INSTRUCTIONS TO FOLLOW => Your job is to give again, exactly and with no additions, the lines in the records below from the one with "ATOM 39 C C" through the one with "ATOM 112 N N", both included. Omit the pictures.

*****

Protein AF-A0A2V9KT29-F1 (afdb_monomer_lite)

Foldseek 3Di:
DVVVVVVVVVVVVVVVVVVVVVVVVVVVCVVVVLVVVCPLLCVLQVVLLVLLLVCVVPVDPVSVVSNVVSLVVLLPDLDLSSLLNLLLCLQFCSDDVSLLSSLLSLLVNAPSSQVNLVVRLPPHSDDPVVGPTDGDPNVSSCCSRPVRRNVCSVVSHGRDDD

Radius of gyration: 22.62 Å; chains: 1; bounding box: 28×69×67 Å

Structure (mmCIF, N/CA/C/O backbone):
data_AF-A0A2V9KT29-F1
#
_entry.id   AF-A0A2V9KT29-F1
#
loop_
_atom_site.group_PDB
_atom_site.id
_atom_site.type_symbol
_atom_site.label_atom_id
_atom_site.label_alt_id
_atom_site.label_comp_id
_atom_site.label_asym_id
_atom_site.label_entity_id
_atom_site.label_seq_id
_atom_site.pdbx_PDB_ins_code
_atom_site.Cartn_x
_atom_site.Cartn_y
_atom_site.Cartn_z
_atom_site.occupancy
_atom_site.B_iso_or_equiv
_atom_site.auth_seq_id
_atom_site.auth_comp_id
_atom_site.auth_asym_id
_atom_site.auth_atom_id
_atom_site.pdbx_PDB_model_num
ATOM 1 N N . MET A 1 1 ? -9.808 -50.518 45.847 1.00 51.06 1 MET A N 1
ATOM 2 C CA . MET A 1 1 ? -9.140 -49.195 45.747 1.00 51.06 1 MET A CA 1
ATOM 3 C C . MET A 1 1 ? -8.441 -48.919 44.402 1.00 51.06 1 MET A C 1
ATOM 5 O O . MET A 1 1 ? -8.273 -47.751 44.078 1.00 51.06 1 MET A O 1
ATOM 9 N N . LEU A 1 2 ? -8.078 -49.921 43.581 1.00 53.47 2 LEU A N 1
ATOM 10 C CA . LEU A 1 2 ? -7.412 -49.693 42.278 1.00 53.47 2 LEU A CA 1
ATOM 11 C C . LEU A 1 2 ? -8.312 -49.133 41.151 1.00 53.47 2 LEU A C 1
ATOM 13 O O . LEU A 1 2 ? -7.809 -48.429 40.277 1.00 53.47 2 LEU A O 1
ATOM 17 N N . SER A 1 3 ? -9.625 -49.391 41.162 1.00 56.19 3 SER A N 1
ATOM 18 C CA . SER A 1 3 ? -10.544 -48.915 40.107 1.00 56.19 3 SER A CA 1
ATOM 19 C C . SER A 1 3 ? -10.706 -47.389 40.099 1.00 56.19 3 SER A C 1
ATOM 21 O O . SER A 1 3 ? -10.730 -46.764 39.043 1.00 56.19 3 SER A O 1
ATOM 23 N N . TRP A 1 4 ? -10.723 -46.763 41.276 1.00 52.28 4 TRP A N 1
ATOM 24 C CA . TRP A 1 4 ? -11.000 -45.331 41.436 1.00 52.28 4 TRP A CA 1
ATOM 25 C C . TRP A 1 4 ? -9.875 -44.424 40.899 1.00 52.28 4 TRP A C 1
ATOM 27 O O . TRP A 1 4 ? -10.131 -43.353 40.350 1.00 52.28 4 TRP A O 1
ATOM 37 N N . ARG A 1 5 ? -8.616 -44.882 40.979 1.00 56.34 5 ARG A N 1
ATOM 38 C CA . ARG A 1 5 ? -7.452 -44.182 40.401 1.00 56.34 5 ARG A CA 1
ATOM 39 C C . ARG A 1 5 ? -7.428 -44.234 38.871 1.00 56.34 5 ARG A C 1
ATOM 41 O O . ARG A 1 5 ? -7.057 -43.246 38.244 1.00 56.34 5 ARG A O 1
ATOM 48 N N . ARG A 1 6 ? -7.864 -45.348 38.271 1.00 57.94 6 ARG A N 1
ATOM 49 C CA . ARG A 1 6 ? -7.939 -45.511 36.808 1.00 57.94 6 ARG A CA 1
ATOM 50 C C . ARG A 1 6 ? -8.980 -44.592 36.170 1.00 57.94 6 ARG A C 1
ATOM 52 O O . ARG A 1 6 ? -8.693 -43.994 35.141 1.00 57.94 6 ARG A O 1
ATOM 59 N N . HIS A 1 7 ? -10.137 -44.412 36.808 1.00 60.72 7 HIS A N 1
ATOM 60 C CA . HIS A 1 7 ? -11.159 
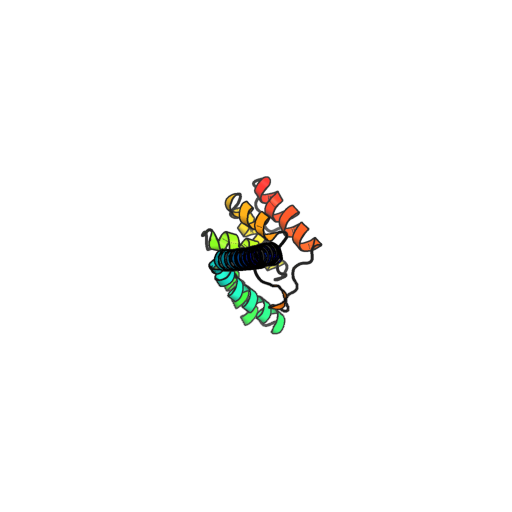-43.487 36.307 1.00 60.72 7 HIS A CA 1
ATOM 61 C C . HIS A 1 7 ? -10.687 -42.029 36.332 1.00 60.72 7 HIS A C 1
ATOM 63 O O . HIS A 1 7 ? -10.881 -41.314 35.356 1.00 60.72 7 HIS A O 1
ATOM 69 N N . ARG A 1 8 ? -10.000 -41.593 37.396 1.00 65.38 8 ARG A N 1
ATOM 70 C CA . ARG A 1 8 ? -9.429 -40.235 37.469 1.00 65.38 8 ARG A CA 1
ATOM 71 C C . ARG A 1 8 ? -8.371 -39.977 36.395 1.00 65.38 8 ARG A C 1
ATOM 73 O O . ARG A 1 8 ? -8.379 -38.912 35.790 1.00 65.38 8 ARG A O 1
ATOM 80 N N . ALA A 1 9 ? -7.502 -40.952 36.132 1.00 67.81 9 ALA A N 1
ATOM 81 C CA . ALA A 1 9 ? -6.513 -40.847 35.063 1.00 67.81 9 ALA A CA 1
ATOM 82 C C . ALA A 1 9 ? -7.171 -40.760 33.673 1.00 67.81 9 ALA A C 1
ATOM 84 O O . ALA A 1 9 ? -6.770 -39.930 32.865 1.00 67.81 9 ALA A O 1
ATOM 85 N N . ALA A 1 10 ? -8.223 -41.547 33.419 1.00 71.50 10 ALA A N 1
ATOM 86 C CA . ALA A 1 10 ? -8.967 -41.493 32.160 1.00 71.50 10 ALA A CA 1
ATOM 87 C C . ALA A 1 10 ? -9.646 -40.128 31.936 1.00 71.50 10 ALA A C 1
ATOM 89 O O . ALA A 1 10 ? -9.542 -39.568 30.849 1.00 71.50 10 ALA A O 1
ATOM 90 N N . TRP A 1 11 ? -10.269 -39.550 32.970 1.00 75.06 11 TRP A N 1
ATOM 91 C CA . TRP A 1 11 ? -10.883 -38.218 32.884 1.00 75.06 11 TRP A CA 1
ATOM 92 C C . TRP A 1 11 ? -9.866 -37.099 32.627 1.00 75.06 11 TRP A C 1
ATOM 94 O O . TRP A 1 11 ? -10.164 -36.178 31.871 1.00 75.06 11 TRP A O 1
ATOM 104 N N . LEU A 1 12 ? -8.659 -37.191 33.197 1.00 76.06 12 LEU A N 1
ATOM 105 C CA . LEU A 1 12 ? -7.583 -36.224 32.946 1.00 76.06 12 LEU A CA 1
ATOM 106 C C . LEU A 1 12 ? -7.050 -36.305 31.509 1.00 76.06 12 LEU A C 1
ATOM 108 O O . LEU A 1 12 ? -6.815 -35.270 30.891 1.00 76.06 12 LEU A O 1
ATOM 112 N N . VAL A 1 13 ? -6.901 -37.515 30.959 1.00 77.69 13 VAL A N 1
ATOM 113 C CA . VAL A 1 13 ? -6.481 -37.709 29.560 1.00 77.69 13 VAL A CA 1
ATOM 114 C C . VAL A 1 13 ? -7.535 -37.172 28.594 1.00 77.69 13 VAL A C 1
ATOM 116 O O . VAL A 1 13 ? -7.186 -36.474 27.646 1.00 77.69 13 VAL A O 1
ATOM 119 N N . ILE A 1 14 ? -8.819 -37.438 28.858 1.00 77.81 14 ILE A N 1
ATOM 120 C CA . ILE A 1 14 ? -9.921 -36.908 28.047 1.00 77.81 14 ILE A CA 1
ATOM 121 C C . ILE A 1 14 ? -9.918 -35.381 28.105 1.00 77.81 14 ILE A C 1
ATOM 123 O O . ILE A 1 14 ? -9.868 -34.754 27.058 1.00 77.81 14 ILE A O 1
ATOM 127 N N . ALA A 1 15 ? -9.877 -34.776 29.297 1.00 75.56 15 ALA A N 1
ATOM 128 C CA . ALA A 1 15 ? -9.858 -33.320 29.441 1.00 75.56 15 ALA A CA 1
ATOM 129 C C . ALA A 1 15 ? -8.665 -32.664 28.720 1.00 75.56 15 ALA A C 1
ATOM 131 O O . ALA A 1 15 ? -8.839 -31.646 28.050 1.00 75.56 15 ALA A O 1
ATOM 132 N N . GLY A 1 16 ? -7.472 -33.263 28.806 1.00 76.44 16 GLY A N 1
ATOM 133 C CA . GLY A 1 16 ? -6.290 -32.796 28.078 1.00 76.44 16 GLY A CA 1
ATOM 134 C C . GLY A 1 16 ? -6.451 -32.888 26.557 1.00 76.44 16 GLY A C 1
ATOM 135 O O . GLY A 1 16 ? -6.128 -31.936 25.849 1.00 76.44 16 GLY A O 1
ATOM 136 N N . ALA A 1 17 ? -7.008 -33.993 26.054 1.00 80.62 17 ALA A N 1
ATOM 137 C CA . ALA A 1 17 ? -7.287 -34.167 24.630 1.00 80.62 17 ALA A CA 1
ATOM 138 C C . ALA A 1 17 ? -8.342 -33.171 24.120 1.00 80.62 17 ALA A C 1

*****

ANSWER SECTION =>
ATOM 39 C C . ARG A 1 5 ? -7.428 -44.234 38.871 1.00 56.34 5 ARG A C 1
ATOM 41 O O . ARG A 1 5 ? -7.057 -43.246 38.244 1.00 56.34 5 ARG A O 1
ATOM 48 N N . ARG A 1 6 ? -7.864 -45.348 38.271 1.00 57.94 6 ARG A N 1
ATOM 49 C CA . ARG A 1 6 ? -7.939 -45.511 36.808 1.00 57.94 6 ARG A CA 1
ATOM 50 C C . ARG A 1 6 ? -8.980 -44.592 36.170 1.00 57.94 6 ARG A C 1
ATOM 52 O O . ARG A 1 6 ? -8.693 -43.994 35.141 1.00 57.94 6 ARG A O 1
ATOM 59 N N . HIS A 1 7 ? -10.137 -44.412 36.808 1.00 60.72 7 HIS A N 1
ATOM 60 C CA . HIS A 1 7 ? -11.159 
-43.487 36.307 1.00 60.72 7 HIS A CA 1
ATOM 61 C C . HIS A 1 7 ? -10.687 -42.029 36.332 1.00 60.72 7 HIS A C 1
ATOM 63 O O . HIS A 1 7 ? -10.881 -41.314 35.356 1.00 60.72 7 HIS A O 1
ATOM 69 N N . ARG A 1 8 ? -10.000 -41.593 37.396 1.00 65.38 8 ARG A N 1
ATOM 70 C CA . ARG A 1 8 ? -9.429 -40.235 37.469 1.00 65.38 8 ARG A CA 1
ATOM 71 C C . ARG A 1 8 ? -8.371 -39.977 36.395 1.00 65.38 8 ARG A C 1
ATOM 73 O O . ARG A 1 8 ? -8.379 -38.912 35.790 1.00 65.38 8 ARG A O 1
ATOM 80 N N . ALA A 1 9 ? -7.502 -40.952 36.132 1.00 67.81 9 ALA A N 1
ATOM 81 C CA . ALA A 1 9 ? -6.513 -40.847 35.063 1.00 67.81 9 ALA A CA 1
ATOM 82 C C . ALA A 1 9 ? -7.171 -40.760 33.673 1.00 67.81 9 ALA A C 1
ATOM 84 O O . ALA A 1 9 ? -6.770 -39.930 32.865 1.00 67.81 9 ALA A O 1
ATOM 85 N N . ALA A 1 10 ? -8.223 -41.547 33.419 1.00 71.50 10 ALA A N 1
ATOM 86 C CA . ALA A 1 10 ? -8.967 -41.493 32.160 1.00 71.50 10 ALA A CA 1
ATOM 87 C C . ALA A 1 10 ? -9.646 -40.128 31.936 1.00 71.50 10 ALA A C 1
ATOM 89 O O . ALA A 1 10 ? -9.542 -39.568 30.849 1.00 71.50 10 ALA A O 1
ATOM 90 N N . TRP A 1 11 ? -10.269 -39.550 32.970 1.00 75.06 11 TRP A N 1
ATOM 91 C CA . TRP A 1 11 ? -10.883 -38.218 32.884 1.00 75.06 11 TRP A CA 1
ATOM 92 C C . TRP A 1 11 ? -9.866 -37.099 32.627 1.00 75.06 11 TRP A C 1
ATOM 94 O O . TRP A 1 11 ? -10.164 -36.178 31.871 1.00 75.06 11 TRP A O 1
ATOM 104 N N . LEU A 1 12 ? -8.659 -37.191 33.197 1.00 76.06 12 LEU A N 1
ATOM 105 C CA . LEU A 1 12 ? -7.583 -36.224 32.946 1.00 76.06 12 LEU A CA 1
ATOM 106 C C . LEU A 1 12 ? -7.050 -36.305 31.509 1.00 76.06 12 LEU A C 1
ATOM 108 O O . LEU A 1 12 ? -6.815 -35.270 30.891 1.00 76.06 12 LEU A O 1
ATOM 112 N N . VAL A 1 13 ? -6.901 -37.515 30.959 1.00 77.69 13 VAL A N 1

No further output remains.